Holoscope from Maurice Grela, Ivy Hazard, Lucie Holloway, and Michelle Skarupa

In the visual novel Holoscope, you assume the role of Xena Santiago, "betamax rental girl by day, fabulous hacker by night." When your monthly rent payment comes up short, you realise that it's time to return............ to the cyber streets. "You've got one evening of server breaking, sweet talking, and black market deals to get what you need. Are you up to the task?" I am! I am!! This femme hacker narrative adventure is vaporwave-delicious.

I love Holoscope's attention to detail and its counter to every stereotypical cyberpunk aesthetic cue. There's no grizzled white dude with a beard trying to hack his girlfriend, nobody wears a trenchcoat, and the underlying theme of embodied survival of the marginalised in a class war is enduring. The glitchy-cute 90s hacker vibe is strong, and even the pink/cyan dystopian industrial future manages to be alluring. It's funny, it's feminine, it's weird, and there's even an uplifting ending. If it interests, the team behind the game also wrote an accompanying zine called "Welcome to Cyberspace," which has similar aesthetic appeal.

Recursion from Terrarium

In the cyberpunk-branded media I encounter, a significant amount of attention is devoted to the sweeping dystopian landscapes: shipping containers turned into houses, rust eating away at their corners. Huge mega-skyscrapers cresting a sea of neon billboards, lofting some shadowy neo-corporation into the sky. The barren wastelands of what Earth used to be before the credit-hungry cyber-capitalists got to it. This is what makes Recursion so refreshing.

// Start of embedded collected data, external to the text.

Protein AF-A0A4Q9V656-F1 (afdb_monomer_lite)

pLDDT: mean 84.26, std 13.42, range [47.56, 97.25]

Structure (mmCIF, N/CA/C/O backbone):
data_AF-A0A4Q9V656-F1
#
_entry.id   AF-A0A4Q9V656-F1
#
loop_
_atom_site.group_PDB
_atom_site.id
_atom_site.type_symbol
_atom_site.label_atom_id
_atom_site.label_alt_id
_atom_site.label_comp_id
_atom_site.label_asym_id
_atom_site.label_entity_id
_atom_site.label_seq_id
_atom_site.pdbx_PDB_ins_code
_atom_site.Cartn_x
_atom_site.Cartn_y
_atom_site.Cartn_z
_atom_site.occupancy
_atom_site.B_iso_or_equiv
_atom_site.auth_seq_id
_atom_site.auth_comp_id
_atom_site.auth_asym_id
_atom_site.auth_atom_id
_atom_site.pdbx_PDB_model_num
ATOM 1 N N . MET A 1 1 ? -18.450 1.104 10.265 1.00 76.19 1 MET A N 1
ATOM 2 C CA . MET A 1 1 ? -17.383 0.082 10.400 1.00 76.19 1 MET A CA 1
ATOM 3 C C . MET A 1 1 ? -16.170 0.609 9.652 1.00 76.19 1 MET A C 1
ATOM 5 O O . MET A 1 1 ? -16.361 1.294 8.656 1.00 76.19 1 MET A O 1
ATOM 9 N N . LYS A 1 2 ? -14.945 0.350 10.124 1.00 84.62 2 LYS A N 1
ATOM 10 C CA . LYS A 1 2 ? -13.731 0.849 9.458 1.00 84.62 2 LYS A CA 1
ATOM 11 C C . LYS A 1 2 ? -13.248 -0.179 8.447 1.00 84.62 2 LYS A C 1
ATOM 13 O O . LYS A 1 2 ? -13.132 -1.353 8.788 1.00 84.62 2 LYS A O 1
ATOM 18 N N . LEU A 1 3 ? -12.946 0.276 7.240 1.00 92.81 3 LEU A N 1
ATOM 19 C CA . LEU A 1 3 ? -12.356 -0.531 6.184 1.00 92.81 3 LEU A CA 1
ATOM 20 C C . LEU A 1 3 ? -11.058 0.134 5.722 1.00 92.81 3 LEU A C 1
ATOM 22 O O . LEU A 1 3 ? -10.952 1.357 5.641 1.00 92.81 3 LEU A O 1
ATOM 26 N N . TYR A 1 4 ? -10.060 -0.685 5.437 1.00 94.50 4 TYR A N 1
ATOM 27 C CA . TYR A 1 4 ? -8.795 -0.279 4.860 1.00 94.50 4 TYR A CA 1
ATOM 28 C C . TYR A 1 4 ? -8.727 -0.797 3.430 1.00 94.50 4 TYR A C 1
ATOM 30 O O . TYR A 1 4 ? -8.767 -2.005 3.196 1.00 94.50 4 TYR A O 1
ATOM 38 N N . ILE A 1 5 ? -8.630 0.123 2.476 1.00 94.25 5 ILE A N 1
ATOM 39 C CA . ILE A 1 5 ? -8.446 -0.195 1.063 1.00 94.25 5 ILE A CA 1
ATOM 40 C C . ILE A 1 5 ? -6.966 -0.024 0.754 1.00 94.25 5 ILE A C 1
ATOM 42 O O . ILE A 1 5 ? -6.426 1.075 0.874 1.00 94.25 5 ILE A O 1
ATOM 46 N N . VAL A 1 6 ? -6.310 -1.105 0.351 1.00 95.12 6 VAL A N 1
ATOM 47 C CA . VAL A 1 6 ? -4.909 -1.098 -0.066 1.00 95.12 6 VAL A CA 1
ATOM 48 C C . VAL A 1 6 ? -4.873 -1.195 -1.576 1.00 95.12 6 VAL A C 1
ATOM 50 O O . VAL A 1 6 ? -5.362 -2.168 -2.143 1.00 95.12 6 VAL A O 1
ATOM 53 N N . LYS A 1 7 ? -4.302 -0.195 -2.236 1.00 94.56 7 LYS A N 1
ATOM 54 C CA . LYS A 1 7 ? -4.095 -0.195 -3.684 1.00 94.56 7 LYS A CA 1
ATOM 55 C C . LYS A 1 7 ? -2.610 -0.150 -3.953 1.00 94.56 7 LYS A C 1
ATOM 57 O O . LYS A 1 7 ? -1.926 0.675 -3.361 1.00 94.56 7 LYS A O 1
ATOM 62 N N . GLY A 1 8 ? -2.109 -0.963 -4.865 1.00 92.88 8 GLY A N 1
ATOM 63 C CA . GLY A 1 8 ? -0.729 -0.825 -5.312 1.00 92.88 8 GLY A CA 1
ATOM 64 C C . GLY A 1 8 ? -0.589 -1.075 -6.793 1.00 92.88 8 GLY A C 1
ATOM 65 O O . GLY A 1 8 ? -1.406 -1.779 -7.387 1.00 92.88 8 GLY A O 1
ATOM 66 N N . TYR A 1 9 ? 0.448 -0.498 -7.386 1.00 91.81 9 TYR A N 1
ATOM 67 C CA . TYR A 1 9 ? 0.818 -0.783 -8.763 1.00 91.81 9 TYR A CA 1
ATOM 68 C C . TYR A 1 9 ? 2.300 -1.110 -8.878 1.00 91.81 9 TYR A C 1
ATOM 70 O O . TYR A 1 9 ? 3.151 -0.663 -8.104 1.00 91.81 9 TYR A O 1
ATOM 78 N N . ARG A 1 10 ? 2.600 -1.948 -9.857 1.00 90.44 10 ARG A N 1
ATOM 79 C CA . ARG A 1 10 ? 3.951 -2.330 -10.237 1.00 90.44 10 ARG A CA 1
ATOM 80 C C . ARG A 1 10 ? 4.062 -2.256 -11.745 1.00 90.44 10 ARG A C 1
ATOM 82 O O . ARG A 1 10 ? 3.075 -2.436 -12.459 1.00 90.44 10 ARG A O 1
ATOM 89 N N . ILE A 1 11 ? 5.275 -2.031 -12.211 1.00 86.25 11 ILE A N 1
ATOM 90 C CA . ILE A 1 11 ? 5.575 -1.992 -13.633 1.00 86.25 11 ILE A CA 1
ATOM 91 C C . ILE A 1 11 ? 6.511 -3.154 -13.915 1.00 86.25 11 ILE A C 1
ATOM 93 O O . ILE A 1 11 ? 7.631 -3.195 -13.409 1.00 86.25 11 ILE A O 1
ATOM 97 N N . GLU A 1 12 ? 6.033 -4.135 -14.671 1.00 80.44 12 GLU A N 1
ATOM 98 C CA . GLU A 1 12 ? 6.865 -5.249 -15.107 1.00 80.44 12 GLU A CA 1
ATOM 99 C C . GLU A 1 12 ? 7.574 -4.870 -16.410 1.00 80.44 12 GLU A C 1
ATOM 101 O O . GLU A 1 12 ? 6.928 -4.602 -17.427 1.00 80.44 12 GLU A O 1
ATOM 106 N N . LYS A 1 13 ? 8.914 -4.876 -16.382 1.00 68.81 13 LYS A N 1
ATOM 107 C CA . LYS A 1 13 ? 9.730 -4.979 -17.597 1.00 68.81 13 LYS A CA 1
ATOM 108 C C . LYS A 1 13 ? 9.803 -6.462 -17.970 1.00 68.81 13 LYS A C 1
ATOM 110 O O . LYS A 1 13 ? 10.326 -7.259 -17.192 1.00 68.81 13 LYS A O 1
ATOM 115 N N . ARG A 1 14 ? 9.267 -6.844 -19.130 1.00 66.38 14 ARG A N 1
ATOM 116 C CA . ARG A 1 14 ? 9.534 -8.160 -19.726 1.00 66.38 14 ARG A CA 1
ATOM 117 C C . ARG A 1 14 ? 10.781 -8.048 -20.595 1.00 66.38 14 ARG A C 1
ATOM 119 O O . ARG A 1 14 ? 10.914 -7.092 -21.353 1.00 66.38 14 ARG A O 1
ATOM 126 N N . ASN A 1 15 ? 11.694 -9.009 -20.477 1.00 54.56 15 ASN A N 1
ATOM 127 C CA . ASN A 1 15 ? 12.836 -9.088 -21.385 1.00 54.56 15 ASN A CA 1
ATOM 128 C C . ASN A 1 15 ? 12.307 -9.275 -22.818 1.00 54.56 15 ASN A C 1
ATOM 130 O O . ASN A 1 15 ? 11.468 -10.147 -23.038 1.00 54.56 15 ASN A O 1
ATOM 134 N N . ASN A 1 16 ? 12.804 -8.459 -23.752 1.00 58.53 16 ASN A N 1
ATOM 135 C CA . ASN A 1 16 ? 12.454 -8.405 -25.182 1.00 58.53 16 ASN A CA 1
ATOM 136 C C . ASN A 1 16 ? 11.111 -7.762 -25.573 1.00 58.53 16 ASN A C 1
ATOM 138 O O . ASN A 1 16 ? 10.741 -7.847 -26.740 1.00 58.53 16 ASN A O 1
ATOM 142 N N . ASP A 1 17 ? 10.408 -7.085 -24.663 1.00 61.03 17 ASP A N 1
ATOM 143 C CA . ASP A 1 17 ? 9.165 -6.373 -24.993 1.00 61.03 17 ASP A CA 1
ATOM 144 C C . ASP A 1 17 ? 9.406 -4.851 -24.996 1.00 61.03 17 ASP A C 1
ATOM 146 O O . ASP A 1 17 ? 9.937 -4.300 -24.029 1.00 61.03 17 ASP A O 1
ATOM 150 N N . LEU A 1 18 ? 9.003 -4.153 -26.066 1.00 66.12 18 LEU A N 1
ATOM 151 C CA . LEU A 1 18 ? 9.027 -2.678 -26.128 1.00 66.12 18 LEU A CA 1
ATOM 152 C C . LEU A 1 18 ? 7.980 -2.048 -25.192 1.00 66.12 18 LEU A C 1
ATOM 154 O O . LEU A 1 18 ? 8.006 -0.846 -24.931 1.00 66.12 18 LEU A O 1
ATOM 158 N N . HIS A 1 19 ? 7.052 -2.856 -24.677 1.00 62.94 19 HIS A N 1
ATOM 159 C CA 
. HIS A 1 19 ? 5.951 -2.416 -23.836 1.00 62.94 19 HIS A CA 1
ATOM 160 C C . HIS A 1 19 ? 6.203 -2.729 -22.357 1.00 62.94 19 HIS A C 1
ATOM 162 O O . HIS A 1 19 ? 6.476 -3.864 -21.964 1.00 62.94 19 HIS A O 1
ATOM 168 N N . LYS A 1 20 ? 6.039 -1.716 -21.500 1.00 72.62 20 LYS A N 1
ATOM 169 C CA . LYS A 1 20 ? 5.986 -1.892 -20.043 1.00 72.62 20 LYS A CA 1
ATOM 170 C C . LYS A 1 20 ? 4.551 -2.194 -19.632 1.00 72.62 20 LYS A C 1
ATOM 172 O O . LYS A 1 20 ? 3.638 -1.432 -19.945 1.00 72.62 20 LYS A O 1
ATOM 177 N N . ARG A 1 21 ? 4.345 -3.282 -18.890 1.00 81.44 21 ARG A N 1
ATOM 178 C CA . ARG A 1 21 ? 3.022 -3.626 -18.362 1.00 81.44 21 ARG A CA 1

Recursion was a double-whammy submission for two different game jams -- a Cyberpunk game jam and the Bitsy One Room jam. In this game, you are a robot sitting at your desk and staring at your computer. The game takes place entirely at that computer desk, interacting with the small things in front of you. It's a sweet, small domestic scene -- entirely needed in the cyberpunk genre.

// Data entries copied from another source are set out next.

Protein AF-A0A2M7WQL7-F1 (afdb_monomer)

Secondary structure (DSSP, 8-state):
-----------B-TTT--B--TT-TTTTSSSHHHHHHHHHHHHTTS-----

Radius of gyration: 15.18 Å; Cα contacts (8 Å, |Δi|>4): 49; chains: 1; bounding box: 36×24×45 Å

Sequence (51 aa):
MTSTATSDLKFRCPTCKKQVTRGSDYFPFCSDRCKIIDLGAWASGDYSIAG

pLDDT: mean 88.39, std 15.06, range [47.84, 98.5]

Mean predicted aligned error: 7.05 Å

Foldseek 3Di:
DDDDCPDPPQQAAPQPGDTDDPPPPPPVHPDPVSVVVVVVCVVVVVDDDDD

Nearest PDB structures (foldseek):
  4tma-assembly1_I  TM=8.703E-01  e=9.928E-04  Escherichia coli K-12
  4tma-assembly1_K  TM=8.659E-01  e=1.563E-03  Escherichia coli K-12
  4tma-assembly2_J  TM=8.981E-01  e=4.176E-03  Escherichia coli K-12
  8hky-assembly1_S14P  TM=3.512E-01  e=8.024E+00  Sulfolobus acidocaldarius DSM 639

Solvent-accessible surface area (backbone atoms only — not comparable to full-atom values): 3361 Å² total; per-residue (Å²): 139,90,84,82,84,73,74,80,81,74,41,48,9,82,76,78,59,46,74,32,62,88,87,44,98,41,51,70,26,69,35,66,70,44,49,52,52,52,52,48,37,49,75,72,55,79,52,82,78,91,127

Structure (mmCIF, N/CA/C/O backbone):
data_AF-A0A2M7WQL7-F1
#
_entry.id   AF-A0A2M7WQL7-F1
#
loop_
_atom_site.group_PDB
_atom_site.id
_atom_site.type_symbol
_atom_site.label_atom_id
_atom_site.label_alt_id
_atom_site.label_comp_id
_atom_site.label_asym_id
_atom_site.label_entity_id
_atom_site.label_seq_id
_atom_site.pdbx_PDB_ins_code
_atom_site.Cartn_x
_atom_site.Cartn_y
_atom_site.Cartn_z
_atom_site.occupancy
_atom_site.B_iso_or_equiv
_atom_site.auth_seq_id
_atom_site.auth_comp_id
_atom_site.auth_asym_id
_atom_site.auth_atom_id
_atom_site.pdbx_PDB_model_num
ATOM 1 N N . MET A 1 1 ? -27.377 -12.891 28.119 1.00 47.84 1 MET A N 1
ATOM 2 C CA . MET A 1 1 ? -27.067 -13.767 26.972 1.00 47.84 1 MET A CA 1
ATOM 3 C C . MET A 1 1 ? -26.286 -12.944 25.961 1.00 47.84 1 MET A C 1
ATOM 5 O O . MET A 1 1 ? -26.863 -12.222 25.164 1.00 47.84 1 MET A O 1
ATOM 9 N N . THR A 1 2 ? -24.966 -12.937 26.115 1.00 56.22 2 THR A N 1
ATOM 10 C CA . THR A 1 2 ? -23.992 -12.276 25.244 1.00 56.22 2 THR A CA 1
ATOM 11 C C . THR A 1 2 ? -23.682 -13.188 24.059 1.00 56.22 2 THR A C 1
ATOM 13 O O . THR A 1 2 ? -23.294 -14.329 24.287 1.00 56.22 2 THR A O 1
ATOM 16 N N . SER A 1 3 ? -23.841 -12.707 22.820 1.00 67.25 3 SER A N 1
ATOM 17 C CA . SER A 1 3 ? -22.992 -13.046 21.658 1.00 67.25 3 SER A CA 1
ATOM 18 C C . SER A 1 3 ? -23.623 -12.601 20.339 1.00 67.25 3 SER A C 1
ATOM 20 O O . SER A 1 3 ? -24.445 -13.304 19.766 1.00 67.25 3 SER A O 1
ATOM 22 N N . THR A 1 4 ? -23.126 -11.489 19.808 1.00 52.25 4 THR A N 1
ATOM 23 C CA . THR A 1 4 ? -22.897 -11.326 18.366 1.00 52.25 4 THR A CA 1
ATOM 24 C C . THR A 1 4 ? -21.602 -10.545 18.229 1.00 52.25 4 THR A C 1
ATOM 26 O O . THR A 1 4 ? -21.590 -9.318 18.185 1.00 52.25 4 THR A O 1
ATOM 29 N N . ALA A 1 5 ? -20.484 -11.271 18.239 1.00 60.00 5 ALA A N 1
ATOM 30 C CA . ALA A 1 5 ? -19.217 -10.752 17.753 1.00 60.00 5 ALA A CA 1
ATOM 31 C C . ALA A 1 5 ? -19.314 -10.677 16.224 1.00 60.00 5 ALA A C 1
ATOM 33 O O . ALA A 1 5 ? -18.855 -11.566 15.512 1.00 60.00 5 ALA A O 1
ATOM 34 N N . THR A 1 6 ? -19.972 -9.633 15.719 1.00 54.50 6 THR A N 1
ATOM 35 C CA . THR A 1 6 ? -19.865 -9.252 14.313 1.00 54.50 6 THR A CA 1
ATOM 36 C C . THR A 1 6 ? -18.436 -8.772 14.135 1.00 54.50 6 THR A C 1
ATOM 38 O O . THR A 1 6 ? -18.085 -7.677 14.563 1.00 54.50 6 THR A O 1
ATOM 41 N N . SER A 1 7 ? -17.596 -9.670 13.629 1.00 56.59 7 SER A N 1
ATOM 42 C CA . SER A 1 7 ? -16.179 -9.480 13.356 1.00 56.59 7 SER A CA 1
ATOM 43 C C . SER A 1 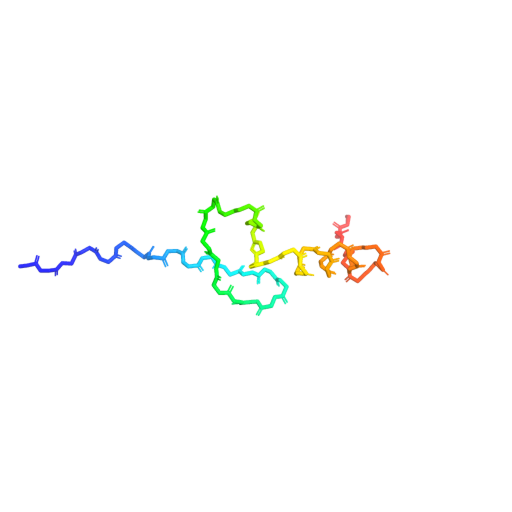7 ? -15.898 -8.064 12.866 1.00 56.59 7 SER A C 1
ATOM 45 O O . SER A 1 7 ? -16.269 -7.699 11.750 1.00 56.59 7 SER A O 1
ATOM 47 N N . ASP A 1 8 ? -15.243 -7.291 13.724 1.00 59.62 8 ASP A N 1
ATOM 48 C CA . ASP A 1 8 ? 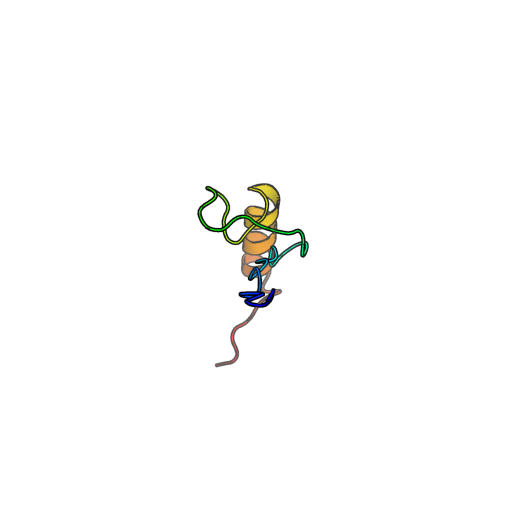-14.604 -6.026 13.406 1.00 59.62 8 ASP A CA 1
ATOM 49 C C . ASP A 1 8 ? -13.615 -6.311 12.265 1.00 59.62 8 ASP A C 1
ATOM 51 O O . ASP A 1 8 ? -12.509 -6.811 12.496 1.00 59.62 8 ASP A O 1
ATOM 55 N N . LEU A 1 9 ? -14.061 -6.144 11.013 1.00 63.59 9 LEU A N 1
ATOM 56 C CA . LEU A 1 9 ? -13.246 -6.333 9.815 1.00 63.59 9 LEU A CA 1
ATOM 57 C C . LEU A 1 9 ? -12.195 -5.223 9.814 1.00 63.59 9 LEU A C 1
ATOM 59 O O . LEU A 1 9 ? -12.334 -4.184 9.174 1.00 63.59 9 LEU A O 1
ATOM 63 N N . LYS A 1 10 ? -11.143 -5.440 10.604 1.00 75.31 10 LYS A N 1
ATOM 64 C CA . LYS A 1 10 ? -9.999 -4.552 10.745 1.00 75.31 10 LYS A CA 1
ATOM 65 C C . LYS A 1 10 ? -9.222 -4.595 9.439 1.00 75.31 10 LYS A C 1
ATOM 67 O O . LYS A 1 10 ? -8.362 -5.455 9.241 1.00 75.31 10 LYS A O 1
ATOM 72 N N . PHE A 1 11 ? -9.542 -3.665 8.546 1.00 91.38 11 PHE A N 1
ATOM 73 C CA . PHE A 1 11 ? -8.778 -3.433 7.331 1.00 91.38 11 PHE A CA 1
ATOM 74 C C . PHE A 1 11 ? -7.316 -3.148 7.694 1.00 91.38 11 PHE A C 1
ATOM 76 O O . PHE A 1 11 ? -7.013 -2.514 8.712 1.00 91.38 11 PHE A O 1
ATOM 83 N N . ARG A 1 12 ? -6.396 -3.624 6.856 1.00 95.56 12 ARG A N 1
ATOM 84 C CA . ARG A 1 12 ? -4.957 -3.425 7.035 1.00 95.56 12 ARG A CA 1
ATOM 85 C C . ARG A 1 12 ? -4.387 -2.703 5.830 1.00 95.56 12 ARG A C 1
ATOM 87 O O . ARG A 1 12 ? -4.708 -3.050 4.699 1.00 95.56 12 ARG A O 1
ATOM 94 N N . CYS A 1 13 ? -3.496 -1.754 6.089 1.00 96.94 13 CYS A N 1
ATOM 95 C CA . CYS A 1 13 ? -2.754 -1.058 5.051 1.00 96.94 13 CYS A CA 1
ATOM 96 C C . CYS A 1 13 ? -1.975 -2.082 4.204 1.00 96.94 13 CYS A C 1
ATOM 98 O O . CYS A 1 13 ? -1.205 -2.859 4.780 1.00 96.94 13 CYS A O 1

Beyond Reach and Alone In The Station Remnants from the sad mecha game jam

This might be opening up a whole can of worms but uh... what does the Venn-diagram between cyberpunk and mech-aesthetic look like? While playing and researching and digging through all manner of games tagged "cyberpunk" for this week's column, I kept coming back to the same question: What are the prevailing feelings in cyberpunk and how is that embodied? For a genre which is purportedly rooted in postmodern neonoir, anticapitalist nihilism, and transhumanism, I find very little "traditional" cyberpunk which offers a satisfying answer to the question of embodied feelings. There's got to be more to the cybernetic future than hardwired determination or bitterness. The above games make these possibilities clear in explicit cyberpunk settings, and the Sad Mecha Game Jam makes me wonder what else cyberpunk could be (even if the mech/cyberpunk status is... vague).

I previously covered the games Going Through the Fully Articulated Motions and All My Exes Are In Mechsuits, so I'm turning my attention to two other games from the jam: Alone in the Station Remnants by Caro and Beyond Reach by Annie Johnston Glick. The games here articulate love, romance, and relationships into compelling and moving mechanics. These games make me believe that machinery can be romance.

Cyberpunk has indelible roots in a robust literary and cultural history -- but I believe that it has to mean something new when we work with it now. A genre built around scathing criticisms of late capitalism's relationship with minoritised communities and technology has to look and behave differently in 2019 than it did in the 1980s. I think my relationship to cyberpunk is evolving with the help of the games I've played here. Maybe I have an opinion after all.